--- TASK ITEM ---
From the entries below, please output exactly the lines starting at the one containing "ATOM 110 C CA" and ending at the one containing "16 ALA A O 1", both included.

--- PROVIDED DATA ---
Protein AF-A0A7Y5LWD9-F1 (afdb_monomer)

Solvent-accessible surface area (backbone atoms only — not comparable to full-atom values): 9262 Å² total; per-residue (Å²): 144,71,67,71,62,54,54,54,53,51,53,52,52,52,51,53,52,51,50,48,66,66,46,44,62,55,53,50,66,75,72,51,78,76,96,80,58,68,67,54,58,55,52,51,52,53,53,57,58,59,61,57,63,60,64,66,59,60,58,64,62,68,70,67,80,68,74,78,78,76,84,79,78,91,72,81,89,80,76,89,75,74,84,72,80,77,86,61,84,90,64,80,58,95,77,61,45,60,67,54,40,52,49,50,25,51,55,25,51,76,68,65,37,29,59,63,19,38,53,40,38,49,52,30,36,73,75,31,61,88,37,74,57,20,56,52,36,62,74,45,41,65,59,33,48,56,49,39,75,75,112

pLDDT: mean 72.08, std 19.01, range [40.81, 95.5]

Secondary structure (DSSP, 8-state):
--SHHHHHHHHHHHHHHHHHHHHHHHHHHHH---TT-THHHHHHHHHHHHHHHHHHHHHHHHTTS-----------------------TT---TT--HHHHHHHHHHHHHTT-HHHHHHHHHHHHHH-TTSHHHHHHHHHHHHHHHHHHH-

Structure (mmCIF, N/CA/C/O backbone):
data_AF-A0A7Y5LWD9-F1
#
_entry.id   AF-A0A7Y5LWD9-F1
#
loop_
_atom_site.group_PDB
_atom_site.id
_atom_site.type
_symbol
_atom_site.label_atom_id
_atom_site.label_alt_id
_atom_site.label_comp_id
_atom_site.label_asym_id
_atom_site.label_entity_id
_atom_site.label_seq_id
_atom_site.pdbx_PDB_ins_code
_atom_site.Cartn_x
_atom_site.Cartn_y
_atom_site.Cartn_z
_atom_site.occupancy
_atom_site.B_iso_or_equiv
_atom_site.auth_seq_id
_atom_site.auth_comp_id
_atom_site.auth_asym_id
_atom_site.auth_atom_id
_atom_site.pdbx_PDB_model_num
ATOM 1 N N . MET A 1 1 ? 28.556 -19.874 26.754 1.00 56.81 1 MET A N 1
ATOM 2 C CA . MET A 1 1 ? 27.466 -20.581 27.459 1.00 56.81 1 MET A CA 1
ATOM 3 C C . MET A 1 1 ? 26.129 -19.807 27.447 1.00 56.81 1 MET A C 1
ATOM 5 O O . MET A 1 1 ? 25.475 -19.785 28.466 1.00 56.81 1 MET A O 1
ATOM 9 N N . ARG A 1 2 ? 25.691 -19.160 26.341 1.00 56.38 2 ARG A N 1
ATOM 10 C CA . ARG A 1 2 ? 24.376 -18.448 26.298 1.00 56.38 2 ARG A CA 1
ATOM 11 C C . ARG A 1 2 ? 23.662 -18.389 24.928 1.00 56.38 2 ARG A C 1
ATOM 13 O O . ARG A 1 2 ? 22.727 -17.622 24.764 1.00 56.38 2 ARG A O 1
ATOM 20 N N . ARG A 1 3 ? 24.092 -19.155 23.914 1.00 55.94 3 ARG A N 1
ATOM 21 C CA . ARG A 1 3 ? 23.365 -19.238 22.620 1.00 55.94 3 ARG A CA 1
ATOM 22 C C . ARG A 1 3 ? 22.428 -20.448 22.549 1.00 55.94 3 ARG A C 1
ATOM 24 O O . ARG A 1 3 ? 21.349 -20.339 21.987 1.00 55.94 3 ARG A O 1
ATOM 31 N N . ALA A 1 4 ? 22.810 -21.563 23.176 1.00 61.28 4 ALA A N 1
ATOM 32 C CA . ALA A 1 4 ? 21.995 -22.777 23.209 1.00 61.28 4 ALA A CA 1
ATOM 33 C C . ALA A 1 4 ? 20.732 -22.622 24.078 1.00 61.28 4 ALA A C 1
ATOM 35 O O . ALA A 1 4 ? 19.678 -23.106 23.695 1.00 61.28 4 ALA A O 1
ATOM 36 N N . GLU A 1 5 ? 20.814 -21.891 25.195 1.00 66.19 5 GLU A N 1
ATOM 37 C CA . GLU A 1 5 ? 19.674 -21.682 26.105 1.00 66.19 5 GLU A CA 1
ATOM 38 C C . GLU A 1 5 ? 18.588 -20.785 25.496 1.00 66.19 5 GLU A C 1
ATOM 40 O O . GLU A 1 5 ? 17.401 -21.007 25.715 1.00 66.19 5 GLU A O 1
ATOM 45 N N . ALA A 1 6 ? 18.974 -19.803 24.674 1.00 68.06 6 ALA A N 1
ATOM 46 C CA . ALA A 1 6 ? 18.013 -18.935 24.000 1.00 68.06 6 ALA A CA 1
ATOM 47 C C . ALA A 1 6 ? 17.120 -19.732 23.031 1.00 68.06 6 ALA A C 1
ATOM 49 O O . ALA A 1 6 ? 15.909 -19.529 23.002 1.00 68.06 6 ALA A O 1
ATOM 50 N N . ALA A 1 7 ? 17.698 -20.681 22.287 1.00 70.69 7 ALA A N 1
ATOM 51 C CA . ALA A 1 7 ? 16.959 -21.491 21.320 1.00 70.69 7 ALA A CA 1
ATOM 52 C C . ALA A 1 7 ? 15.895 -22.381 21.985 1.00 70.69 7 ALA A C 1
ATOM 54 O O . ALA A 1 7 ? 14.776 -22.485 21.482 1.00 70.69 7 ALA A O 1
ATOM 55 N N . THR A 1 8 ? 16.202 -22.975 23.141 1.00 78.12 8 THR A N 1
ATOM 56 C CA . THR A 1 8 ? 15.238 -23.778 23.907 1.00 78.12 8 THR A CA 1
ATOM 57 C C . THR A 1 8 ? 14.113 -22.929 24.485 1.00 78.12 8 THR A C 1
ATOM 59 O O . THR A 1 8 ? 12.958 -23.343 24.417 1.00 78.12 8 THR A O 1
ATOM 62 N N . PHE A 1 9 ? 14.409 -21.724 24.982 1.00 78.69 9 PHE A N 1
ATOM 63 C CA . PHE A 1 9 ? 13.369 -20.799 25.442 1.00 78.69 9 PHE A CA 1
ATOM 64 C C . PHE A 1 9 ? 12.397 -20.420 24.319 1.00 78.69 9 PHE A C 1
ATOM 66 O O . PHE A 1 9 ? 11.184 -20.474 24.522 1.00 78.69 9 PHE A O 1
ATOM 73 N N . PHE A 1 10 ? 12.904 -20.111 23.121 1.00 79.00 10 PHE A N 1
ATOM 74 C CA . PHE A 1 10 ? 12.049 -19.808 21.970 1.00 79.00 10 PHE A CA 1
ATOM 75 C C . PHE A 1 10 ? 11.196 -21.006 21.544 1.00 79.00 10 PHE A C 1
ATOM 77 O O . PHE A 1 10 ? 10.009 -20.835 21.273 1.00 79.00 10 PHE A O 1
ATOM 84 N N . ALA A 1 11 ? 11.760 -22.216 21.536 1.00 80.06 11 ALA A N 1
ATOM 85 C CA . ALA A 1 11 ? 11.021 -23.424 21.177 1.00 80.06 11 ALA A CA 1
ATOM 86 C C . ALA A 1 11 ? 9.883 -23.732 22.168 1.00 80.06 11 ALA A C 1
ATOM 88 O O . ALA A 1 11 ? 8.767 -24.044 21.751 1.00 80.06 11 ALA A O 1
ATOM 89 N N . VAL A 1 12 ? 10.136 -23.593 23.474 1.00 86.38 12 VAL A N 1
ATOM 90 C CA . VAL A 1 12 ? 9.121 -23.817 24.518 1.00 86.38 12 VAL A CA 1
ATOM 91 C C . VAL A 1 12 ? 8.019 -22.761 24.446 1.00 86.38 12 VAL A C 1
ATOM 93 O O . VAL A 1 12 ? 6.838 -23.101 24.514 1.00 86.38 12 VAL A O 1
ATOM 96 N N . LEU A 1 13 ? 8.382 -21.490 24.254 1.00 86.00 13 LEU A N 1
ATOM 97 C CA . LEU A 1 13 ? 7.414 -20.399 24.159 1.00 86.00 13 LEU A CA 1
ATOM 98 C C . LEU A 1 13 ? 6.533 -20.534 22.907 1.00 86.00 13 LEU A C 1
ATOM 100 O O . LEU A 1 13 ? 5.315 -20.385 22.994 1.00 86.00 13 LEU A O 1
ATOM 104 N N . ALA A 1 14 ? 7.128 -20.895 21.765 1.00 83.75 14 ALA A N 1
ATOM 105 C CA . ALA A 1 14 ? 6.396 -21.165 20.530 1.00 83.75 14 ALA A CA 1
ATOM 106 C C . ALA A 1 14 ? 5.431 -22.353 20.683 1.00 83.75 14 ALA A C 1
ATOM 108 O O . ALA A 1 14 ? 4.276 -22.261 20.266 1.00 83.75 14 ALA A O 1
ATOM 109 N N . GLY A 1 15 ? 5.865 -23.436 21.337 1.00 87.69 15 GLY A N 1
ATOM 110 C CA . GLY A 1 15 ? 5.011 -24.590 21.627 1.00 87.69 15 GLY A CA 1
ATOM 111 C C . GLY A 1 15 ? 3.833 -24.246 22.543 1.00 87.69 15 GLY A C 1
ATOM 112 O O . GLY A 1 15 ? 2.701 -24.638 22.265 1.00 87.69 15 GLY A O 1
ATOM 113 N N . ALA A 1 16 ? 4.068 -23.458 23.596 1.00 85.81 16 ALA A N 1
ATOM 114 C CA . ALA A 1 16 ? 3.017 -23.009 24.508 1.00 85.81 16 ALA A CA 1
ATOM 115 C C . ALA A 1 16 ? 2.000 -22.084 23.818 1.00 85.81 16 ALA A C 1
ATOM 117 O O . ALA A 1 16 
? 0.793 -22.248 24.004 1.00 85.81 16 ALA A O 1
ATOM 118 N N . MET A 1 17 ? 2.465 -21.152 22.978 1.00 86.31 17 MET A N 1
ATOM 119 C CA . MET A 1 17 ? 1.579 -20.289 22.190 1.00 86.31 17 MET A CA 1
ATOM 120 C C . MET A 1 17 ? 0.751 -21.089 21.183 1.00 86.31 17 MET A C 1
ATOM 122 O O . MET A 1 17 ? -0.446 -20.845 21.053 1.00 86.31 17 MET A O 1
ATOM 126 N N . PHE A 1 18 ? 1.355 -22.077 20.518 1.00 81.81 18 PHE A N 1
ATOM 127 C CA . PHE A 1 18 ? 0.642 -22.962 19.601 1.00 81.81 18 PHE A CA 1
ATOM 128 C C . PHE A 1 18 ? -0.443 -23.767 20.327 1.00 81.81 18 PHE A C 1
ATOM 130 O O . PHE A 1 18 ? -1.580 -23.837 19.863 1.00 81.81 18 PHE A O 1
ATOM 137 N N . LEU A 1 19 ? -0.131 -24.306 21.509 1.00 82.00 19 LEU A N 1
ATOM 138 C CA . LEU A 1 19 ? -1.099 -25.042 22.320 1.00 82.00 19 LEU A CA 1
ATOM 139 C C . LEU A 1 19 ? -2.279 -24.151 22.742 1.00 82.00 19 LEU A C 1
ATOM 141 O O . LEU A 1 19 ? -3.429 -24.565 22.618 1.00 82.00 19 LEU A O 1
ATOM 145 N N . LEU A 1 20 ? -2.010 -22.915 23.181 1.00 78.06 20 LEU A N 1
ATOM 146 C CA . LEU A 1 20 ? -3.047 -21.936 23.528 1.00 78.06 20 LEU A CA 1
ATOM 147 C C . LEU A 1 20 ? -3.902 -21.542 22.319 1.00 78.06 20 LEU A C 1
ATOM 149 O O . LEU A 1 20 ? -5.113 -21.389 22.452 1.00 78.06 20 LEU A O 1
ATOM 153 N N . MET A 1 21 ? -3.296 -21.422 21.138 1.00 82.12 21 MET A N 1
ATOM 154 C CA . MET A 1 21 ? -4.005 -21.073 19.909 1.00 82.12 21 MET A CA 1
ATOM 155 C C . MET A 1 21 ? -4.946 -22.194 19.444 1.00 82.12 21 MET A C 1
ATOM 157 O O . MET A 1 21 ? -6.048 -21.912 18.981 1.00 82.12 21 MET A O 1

--- ANSWER TO THE PROBLEM ---
ATOM 110 C CA . GLY A 1 15 ? 5.011 -24.590 21.627 1.00 87.69 15 GLY A CA 1
ATOM 111 C C . GLY A 1 15 ? 3.833 -24.246 22.543 1.00 87.69 15 GLY A C 1
ATOM 112 O O . GLY A 1 15 ? 2.701 -24.638 22.265 1.00 87.69 15 GLY A O 1
ATOM 113 N N . ALA A 1 16 ? 4.068 -23.458 23.596 1.00 85.81 16 ALA A N 1
ATOM 114 C CA . ALA A 1 16 ? 3.017 -23.009 24.508 1.00 85.81 16 ALA A CA 1
ATOM 115 C C . ALA A 1 16 ? 2.000 -22.084 23.818 1.00 85.81 16 ALA A C 1
ATOM 117 O O . ALA A 1 16 
? 0.793 -22.248 24.004 1.00 85.81 16 ALA A O 1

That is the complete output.